- **Problem details**
Every line in the listing below from the one with "ATOM 26 C C" through the one with "ATOM 86 C C" is to be reproduced exactly, both ends included; leave out the rest.

- **Source information**
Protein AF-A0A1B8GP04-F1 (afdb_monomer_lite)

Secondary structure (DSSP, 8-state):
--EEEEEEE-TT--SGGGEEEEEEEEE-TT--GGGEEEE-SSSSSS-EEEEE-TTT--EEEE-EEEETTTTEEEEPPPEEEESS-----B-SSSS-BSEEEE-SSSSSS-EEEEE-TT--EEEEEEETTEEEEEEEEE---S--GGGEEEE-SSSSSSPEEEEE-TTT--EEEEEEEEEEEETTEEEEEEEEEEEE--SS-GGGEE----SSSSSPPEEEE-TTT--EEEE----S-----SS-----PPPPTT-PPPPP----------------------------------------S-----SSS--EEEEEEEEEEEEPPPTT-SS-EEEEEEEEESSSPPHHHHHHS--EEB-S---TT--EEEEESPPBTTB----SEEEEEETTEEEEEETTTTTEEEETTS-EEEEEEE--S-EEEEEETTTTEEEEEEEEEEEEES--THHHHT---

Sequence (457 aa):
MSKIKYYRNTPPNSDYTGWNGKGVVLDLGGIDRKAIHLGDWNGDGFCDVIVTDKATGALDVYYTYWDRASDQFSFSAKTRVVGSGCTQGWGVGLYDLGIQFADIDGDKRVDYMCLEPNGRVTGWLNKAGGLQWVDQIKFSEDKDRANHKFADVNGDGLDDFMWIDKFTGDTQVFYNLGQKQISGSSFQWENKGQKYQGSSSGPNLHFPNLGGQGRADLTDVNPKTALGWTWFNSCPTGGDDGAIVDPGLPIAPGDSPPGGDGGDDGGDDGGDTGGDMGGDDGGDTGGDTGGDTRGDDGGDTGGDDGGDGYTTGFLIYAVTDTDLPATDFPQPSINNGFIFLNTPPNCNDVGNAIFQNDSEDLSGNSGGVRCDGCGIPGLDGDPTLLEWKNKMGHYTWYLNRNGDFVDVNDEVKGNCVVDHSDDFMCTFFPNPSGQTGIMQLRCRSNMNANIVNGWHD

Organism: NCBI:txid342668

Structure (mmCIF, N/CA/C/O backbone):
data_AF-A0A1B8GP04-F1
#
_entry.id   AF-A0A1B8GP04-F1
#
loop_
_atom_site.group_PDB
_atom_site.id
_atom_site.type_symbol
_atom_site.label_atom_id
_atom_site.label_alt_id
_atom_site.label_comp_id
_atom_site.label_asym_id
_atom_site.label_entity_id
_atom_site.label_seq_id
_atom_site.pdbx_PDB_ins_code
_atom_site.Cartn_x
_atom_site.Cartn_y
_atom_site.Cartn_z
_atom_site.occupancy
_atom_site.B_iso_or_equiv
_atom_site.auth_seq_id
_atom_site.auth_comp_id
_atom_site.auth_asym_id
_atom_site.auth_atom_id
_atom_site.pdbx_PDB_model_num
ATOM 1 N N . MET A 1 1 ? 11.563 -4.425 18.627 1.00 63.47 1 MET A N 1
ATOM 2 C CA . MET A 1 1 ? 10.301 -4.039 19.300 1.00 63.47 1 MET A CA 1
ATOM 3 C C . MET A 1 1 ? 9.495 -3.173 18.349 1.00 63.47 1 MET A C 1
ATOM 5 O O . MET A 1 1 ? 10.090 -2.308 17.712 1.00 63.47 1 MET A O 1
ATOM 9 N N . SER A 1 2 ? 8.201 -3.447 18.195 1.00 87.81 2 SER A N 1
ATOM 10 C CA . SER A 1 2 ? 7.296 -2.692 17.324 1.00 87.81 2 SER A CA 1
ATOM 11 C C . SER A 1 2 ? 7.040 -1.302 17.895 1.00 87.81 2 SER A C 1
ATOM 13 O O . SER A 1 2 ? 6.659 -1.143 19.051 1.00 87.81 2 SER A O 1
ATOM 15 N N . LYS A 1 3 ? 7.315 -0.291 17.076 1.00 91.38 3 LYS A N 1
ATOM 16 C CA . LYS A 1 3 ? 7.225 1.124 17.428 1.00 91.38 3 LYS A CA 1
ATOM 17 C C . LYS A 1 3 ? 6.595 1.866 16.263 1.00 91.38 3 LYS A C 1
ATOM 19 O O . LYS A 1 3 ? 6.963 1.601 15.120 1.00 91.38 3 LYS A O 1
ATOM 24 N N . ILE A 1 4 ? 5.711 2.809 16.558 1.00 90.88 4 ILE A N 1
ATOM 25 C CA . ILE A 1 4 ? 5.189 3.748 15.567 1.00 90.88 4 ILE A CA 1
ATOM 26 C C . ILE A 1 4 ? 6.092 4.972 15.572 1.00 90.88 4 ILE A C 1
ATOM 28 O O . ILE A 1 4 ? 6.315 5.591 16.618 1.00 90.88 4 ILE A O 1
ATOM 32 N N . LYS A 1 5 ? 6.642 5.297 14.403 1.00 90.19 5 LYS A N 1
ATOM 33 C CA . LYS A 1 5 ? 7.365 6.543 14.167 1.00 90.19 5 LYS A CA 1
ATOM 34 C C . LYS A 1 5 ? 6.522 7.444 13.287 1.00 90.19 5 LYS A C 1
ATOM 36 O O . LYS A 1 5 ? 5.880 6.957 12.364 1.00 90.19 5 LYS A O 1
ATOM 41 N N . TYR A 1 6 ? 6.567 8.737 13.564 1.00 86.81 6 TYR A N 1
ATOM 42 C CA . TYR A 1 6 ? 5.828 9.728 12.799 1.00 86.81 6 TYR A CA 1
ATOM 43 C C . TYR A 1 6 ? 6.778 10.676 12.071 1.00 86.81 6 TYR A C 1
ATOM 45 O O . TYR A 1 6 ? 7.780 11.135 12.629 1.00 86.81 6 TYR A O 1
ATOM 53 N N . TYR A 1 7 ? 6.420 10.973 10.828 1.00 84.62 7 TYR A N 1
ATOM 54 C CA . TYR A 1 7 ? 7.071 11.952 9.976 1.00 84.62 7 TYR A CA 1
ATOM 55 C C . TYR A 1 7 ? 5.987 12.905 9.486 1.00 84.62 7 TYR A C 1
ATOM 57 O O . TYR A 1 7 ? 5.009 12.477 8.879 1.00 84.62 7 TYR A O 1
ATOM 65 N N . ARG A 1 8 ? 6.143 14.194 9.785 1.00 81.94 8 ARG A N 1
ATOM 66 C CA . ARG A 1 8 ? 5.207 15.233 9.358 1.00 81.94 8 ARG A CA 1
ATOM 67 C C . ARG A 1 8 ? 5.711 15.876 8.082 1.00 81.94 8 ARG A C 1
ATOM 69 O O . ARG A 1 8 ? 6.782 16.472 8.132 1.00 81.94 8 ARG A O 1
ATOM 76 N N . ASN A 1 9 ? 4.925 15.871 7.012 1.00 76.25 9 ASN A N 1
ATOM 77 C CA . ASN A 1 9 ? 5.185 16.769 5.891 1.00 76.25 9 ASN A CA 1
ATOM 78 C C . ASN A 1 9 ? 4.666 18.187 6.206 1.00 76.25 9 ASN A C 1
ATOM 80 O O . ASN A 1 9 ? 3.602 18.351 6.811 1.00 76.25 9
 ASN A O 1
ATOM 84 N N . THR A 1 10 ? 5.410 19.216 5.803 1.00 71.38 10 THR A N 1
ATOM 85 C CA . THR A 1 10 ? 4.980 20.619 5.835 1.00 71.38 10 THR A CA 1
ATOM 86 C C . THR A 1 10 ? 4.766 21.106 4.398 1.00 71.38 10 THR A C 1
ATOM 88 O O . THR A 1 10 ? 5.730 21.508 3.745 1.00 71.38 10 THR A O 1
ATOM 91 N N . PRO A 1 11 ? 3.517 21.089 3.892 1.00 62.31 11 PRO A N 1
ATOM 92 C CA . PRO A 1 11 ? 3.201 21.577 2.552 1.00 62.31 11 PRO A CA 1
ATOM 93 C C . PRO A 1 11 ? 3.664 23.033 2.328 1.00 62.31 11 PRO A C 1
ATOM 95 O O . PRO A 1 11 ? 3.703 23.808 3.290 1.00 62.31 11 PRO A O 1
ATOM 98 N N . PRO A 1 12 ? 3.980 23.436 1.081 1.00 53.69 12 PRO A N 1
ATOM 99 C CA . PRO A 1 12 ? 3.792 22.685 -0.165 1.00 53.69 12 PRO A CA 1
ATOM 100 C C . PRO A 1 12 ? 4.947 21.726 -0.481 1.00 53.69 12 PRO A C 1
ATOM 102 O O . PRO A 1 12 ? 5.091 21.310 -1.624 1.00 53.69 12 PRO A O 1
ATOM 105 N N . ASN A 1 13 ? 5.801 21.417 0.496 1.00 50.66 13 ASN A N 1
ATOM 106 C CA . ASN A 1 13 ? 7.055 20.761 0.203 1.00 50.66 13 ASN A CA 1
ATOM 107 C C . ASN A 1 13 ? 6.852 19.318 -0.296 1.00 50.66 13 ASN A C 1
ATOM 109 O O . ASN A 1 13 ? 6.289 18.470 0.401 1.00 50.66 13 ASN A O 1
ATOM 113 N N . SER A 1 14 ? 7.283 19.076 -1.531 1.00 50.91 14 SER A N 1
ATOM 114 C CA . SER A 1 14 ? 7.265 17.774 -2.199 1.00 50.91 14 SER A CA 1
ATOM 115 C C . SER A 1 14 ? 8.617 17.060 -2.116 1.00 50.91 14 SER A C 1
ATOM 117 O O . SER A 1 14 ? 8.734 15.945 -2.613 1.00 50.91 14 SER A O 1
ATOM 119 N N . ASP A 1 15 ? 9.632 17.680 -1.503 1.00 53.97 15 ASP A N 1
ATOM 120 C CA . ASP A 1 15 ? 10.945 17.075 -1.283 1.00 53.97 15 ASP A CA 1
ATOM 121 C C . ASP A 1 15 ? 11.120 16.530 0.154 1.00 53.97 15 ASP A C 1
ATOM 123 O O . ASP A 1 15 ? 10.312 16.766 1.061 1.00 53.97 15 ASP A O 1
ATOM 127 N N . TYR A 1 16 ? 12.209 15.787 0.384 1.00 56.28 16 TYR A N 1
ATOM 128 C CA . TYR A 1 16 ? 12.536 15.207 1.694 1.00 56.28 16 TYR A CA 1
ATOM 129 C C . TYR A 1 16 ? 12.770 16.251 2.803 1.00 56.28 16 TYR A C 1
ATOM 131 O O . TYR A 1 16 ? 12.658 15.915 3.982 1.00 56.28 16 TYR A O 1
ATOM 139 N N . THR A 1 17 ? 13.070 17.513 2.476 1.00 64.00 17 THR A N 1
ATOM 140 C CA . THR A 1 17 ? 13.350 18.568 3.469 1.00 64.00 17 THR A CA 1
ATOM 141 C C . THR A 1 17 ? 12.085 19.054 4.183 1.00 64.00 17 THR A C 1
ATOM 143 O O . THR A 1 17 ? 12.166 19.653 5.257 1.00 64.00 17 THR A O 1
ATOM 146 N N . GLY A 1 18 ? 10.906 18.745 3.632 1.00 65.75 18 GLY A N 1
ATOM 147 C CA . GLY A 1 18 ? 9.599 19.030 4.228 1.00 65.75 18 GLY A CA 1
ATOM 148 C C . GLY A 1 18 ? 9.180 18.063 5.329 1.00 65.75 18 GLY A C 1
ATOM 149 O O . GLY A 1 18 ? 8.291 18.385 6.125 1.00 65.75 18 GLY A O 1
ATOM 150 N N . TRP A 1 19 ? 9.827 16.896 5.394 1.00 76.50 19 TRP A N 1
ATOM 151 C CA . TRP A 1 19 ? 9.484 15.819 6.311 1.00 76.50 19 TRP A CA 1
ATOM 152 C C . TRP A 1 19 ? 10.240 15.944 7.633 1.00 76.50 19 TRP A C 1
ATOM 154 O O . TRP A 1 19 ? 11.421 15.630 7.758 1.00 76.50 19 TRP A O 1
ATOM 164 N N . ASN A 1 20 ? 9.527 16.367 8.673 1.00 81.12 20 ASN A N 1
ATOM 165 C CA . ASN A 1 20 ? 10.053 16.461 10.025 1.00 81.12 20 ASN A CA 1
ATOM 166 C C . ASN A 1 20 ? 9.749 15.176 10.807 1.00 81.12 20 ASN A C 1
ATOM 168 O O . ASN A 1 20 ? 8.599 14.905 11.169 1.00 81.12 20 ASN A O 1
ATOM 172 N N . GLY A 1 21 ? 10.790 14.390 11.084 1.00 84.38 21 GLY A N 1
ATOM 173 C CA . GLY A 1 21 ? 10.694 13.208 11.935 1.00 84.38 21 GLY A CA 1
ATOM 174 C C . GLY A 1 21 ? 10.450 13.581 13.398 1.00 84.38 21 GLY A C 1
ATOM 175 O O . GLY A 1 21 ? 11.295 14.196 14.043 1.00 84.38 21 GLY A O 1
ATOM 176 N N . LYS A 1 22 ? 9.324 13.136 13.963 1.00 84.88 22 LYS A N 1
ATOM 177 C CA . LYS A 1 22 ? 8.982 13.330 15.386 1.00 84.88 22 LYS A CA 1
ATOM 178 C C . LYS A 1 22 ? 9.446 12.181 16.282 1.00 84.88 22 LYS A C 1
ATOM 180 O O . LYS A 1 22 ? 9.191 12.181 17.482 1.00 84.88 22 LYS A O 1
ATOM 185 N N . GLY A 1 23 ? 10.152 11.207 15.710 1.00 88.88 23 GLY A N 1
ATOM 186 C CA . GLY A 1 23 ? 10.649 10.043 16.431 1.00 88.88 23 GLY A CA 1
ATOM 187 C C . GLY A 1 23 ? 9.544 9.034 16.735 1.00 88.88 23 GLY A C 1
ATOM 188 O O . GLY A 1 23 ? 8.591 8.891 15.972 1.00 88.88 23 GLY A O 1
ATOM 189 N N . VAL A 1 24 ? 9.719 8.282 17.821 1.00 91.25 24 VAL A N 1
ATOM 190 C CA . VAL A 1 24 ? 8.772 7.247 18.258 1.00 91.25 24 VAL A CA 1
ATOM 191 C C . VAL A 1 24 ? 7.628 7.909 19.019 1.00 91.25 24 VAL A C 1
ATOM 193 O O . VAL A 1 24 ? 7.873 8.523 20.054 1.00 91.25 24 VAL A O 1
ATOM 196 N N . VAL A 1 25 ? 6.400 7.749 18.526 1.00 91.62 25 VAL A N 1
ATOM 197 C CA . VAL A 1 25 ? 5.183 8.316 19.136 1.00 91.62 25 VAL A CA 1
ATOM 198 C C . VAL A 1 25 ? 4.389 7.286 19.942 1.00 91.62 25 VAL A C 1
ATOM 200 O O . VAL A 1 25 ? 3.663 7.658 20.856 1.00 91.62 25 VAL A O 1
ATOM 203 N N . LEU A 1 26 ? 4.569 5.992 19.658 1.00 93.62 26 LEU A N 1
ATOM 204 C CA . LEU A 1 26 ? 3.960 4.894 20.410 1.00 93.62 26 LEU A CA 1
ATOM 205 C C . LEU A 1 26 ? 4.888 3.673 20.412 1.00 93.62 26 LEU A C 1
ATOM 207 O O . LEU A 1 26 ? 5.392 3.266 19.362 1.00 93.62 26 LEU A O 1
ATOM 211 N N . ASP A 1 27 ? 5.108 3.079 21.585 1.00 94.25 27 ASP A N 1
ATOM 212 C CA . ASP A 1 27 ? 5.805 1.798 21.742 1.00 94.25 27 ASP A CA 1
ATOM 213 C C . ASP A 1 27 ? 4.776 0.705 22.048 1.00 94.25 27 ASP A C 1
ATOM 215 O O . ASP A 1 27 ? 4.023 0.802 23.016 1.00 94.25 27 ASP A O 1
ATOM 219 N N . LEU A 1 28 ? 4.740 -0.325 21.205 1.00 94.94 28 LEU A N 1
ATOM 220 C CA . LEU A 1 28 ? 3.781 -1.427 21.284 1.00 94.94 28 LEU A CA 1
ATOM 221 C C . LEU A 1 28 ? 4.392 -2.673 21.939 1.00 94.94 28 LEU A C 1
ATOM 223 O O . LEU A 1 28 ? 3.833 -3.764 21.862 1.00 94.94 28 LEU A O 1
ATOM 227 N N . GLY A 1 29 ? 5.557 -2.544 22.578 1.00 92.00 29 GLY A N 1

...

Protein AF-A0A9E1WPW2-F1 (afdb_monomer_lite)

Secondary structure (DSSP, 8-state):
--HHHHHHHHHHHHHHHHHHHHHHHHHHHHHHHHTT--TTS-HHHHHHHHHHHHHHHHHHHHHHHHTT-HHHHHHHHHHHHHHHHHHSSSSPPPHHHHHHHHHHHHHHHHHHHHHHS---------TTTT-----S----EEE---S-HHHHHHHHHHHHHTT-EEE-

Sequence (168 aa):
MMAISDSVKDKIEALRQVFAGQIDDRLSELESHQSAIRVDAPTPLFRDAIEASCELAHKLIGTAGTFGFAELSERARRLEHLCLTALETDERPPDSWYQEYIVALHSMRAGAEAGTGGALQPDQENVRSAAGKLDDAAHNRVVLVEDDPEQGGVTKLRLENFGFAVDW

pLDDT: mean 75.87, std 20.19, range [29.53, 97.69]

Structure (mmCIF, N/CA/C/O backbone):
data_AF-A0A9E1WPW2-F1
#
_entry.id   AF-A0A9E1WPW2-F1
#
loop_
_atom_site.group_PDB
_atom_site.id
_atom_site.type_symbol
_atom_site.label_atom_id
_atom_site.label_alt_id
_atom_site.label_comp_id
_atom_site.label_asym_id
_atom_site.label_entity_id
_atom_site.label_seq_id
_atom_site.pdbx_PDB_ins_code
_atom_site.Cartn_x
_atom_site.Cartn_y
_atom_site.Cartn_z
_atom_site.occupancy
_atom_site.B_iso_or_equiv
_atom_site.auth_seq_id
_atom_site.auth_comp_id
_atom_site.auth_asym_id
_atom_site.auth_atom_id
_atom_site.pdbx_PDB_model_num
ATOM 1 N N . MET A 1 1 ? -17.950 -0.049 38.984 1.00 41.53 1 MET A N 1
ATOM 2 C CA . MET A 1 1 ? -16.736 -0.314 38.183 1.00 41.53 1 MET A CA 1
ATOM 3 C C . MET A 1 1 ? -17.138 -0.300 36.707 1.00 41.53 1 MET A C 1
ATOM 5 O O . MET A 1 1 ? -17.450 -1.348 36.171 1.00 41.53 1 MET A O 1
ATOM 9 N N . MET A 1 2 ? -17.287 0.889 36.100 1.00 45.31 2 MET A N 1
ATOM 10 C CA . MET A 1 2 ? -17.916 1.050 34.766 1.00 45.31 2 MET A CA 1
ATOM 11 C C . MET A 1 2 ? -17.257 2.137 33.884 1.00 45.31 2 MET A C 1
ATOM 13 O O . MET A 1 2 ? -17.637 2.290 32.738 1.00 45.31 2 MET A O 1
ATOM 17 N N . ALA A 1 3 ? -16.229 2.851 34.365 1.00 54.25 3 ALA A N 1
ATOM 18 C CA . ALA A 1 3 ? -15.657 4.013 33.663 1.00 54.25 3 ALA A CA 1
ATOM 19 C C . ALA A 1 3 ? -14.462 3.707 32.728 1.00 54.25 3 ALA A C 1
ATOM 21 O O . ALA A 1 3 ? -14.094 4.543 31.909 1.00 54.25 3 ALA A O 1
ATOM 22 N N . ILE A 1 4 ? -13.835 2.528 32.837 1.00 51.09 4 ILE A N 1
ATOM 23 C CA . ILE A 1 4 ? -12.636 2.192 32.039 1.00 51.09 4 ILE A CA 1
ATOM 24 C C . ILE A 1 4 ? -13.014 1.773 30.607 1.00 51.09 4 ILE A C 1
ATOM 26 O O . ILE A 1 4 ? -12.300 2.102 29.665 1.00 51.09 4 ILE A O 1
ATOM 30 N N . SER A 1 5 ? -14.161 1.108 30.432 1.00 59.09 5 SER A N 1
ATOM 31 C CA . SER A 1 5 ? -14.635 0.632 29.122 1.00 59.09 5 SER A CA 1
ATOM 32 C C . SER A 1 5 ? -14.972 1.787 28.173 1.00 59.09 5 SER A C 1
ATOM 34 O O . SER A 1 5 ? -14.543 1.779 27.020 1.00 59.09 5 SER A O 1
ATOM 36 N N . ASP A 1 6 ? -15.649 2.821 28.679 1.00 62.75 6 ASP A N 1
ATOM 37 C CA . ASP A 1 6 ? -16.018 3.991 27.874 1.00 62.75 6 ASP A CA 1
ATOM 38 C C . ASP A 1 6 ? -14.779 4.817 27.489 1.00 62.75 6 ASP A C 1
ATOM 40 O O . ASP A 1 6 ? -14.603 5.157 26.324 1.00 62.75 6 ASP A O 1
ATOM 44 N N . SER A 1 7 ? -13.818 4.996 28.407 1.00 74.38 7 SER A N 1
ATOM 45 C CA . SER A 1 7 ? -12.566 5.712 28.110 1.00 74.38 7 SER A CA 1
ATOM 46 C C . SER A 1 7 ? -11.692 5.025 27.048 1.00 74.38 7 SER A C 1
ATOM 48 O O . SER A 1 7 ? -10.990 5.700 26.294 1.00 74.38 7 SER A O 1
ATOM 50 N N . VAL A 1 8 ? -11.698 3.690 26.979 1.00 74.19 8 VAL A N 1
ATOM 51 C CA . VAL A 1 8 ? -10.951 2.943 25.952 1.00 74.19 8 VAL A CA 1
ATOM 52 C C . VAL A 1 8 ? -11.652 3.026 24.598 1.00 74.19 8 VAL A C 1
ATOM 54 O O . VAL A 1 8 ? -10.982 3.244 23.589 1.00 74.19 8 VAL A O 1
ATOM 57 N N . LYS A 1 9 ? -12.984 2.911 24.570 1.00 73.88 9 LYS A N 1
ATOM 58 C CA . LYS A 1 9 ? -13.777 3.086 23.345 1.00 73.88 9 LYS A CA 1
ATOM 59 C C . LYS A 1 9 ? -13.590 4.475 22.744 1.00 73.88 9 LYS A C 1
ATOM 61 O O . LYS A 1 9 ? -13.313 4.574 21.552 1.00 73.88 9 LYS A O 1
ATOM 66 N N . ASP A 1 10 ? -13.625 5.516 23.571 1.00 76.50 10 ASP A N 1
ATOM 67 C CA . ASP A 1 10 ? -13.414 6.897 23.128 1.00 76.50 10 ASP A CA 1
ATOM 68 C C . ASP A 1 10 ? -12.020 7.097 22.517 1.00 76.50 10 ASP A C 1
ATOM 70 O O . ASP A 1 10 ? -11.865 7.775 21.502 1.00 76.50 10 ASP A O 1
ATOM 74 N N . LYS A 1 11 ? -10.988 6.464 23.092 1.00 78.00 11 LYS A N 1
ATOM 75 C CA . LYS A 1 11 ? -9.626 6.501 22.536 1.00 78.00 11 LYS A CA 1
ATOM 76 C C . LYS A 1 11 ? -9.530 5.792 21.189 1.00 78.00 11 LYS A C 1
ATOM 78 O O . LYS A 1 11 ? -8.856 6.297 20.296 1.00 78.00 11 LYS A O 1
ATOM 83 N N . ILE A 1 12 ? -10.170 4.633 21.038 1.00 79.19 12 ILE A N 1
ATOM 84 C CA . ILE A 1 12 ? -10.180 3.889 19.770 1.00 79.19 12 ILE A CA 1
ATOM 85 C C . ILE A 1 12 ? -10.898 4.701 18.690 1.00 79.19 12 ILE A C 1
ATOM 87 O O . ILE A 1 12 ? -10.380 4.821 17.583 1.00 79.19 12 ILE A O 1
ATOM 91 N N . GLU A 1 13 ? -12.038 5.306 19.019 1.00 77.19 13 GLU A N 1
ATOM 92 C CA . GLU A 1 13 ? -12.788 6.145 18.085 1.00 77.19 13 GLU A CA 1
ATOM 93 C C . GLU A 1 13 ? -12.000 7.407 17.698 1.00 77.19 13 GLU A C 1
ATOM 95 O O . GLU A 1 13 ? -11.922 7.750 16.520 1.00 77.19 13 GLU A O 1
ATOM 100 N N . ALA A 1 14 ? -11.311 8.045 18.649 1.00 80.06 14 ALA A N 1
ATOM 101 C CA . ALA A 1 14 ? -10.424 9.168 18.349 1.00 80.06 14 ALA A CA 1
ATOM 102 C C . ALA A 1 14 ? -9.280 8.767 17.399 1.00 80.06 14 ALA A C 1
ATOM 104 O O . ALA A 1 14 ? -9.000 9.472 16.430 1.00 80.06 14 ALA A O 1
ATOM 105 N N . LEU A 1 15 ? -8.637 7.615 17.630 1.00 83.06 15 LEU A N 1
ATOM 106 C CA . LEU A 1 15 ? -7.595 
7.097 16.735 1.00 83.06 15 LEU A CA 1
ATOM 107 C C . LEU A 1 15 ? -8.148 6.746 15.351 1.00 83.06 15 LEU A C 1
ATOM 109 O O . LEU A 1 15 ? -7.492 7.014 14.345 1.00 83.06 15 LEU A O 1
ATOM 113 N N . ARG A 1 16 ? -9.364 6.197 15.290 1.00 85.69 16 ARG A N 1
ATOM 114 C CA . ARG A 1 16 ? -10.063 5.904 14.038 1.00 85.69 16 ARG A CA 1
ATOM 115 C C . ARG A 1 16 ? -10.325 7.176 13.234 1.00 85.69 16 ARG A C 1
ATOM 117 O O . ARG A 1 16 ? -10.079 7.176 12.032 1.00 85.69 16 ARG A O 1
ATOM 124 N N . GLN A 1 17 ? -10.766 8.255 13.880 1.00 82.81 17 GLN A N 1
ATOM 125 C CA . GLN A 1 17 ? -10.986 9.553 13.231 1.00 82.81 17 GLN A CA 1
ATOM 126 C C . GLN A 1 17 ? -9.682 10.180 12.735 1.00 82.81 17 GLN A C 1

- **Solution for this problem**
ATOM 26 C C . ILE A 1 4 ? 6.092 4.972 15.572 1.00 90.88 4 ILE A C 1
ATOM 28 O O . ILE A 1 4 ? 6.315 5.591 16.618 1.00 90.88 4 ILE A O 1
ATOM 32 N N . LYS A 1 5 ? 6.642 5.297 14.403 1.00 90.19 5 LYS A N 1
ATOM 33 C CA . LYS A 1 5 ? 7.365 6.543 14.167 1.00 90.19 5 LYS A CA 1
ATOM 34 C C . LYS A 1 5 ? 6.522 7.444 13.287 1.00 90.19 5 LYS A C 1
ATOM 36 O O . LYS A 1 5 ? 5.880 6.957 12.364 1.00 90.19 5 LYS A O 1
ATOM 41 N N . TYR A 1 6 ? 6.567 8.737 13.564 1.00 86.81 6 TYR A N 1
ATOM 42 C CA . TYR A 1 6 ? 5.828 9.728 12.799 1.00 86.81 6 TYR A CA 1
ATOM 43 C C . TYR A 1 6 ? 6.778 10.676 12.071 1.00 86.81 6 TYR A C 1
ATOM 45 O O . TYR A 1 6 ? 7.780 11.135 12.629 1.00 86.81 6 TYR A O 1
ATOM 53 N N . TYR A 1 7 ? 6.420 10.973 10.828 1.00 84.62 7 TYR A N 1
ATOM 54 C CA . TYR A 1 7 ? 7.071 11.952 9.976 1.00 84.62 7 TYR A CA 1
ATOM 55 C C . TYR A 1 7 ? 5.987 12.905 9.486 1.00 84.62 7 TYR A C 1
ATOM 57 O O . TYR A 1 7 ? 5.009 12.477 8.879 1.00 84.62 7 TYR A O 1
ATOM 65 N N . ARG A 1 8 ? 6.143 14.194 9.785 1.00 81.94 8 ARG A N 1
ATOM 66 C CA . ARG A 1 8 ? 5.207 15.233 9.358 1.00 81.94 8 ARG A CA 1
ATOM 67 C C . ARG A 1 8 ? 5.711 15.876 8.082 1.00 81.94 8 ARG A C 1
ATOM 69 O O . ARG A 1 8 ? 6.782 16.472 8.132 1.00 81.94 8 ARG A O 1
ATOM 76 N N . ASN A 1 9 ? 4.925 15.871 7.012 1.00 76.25 9 ASN A N 1
ATOM 77 C CA . ASN A 1 9 ? 5.185 16.769 5.891 1.00 76.25 9 ASN A CA 1
ATOM 78 C C . ASN A 1 9 ? 4.666 18.187 6.206 1.00 76.25 9 ASN A C 1
ATOM 80 O O . ASN A 1 9 ? 3.602 18.351 6.811 1.00 76.25 9
 ASN A O 1
ATOM 84 N N . THR A 1 10 ? 5.410 19.216 5.803 1.00 71.38 10 THR A N 1
ATOM 85 C CA . THR A 1 10 ? 4.980 20.619 5.835 1.00 71.38 10 THR A CA 1
ATOM 86 C C . THR A 1 10 ? 4.766 21.106 4.398 1.00 71.38 10 THR A C 1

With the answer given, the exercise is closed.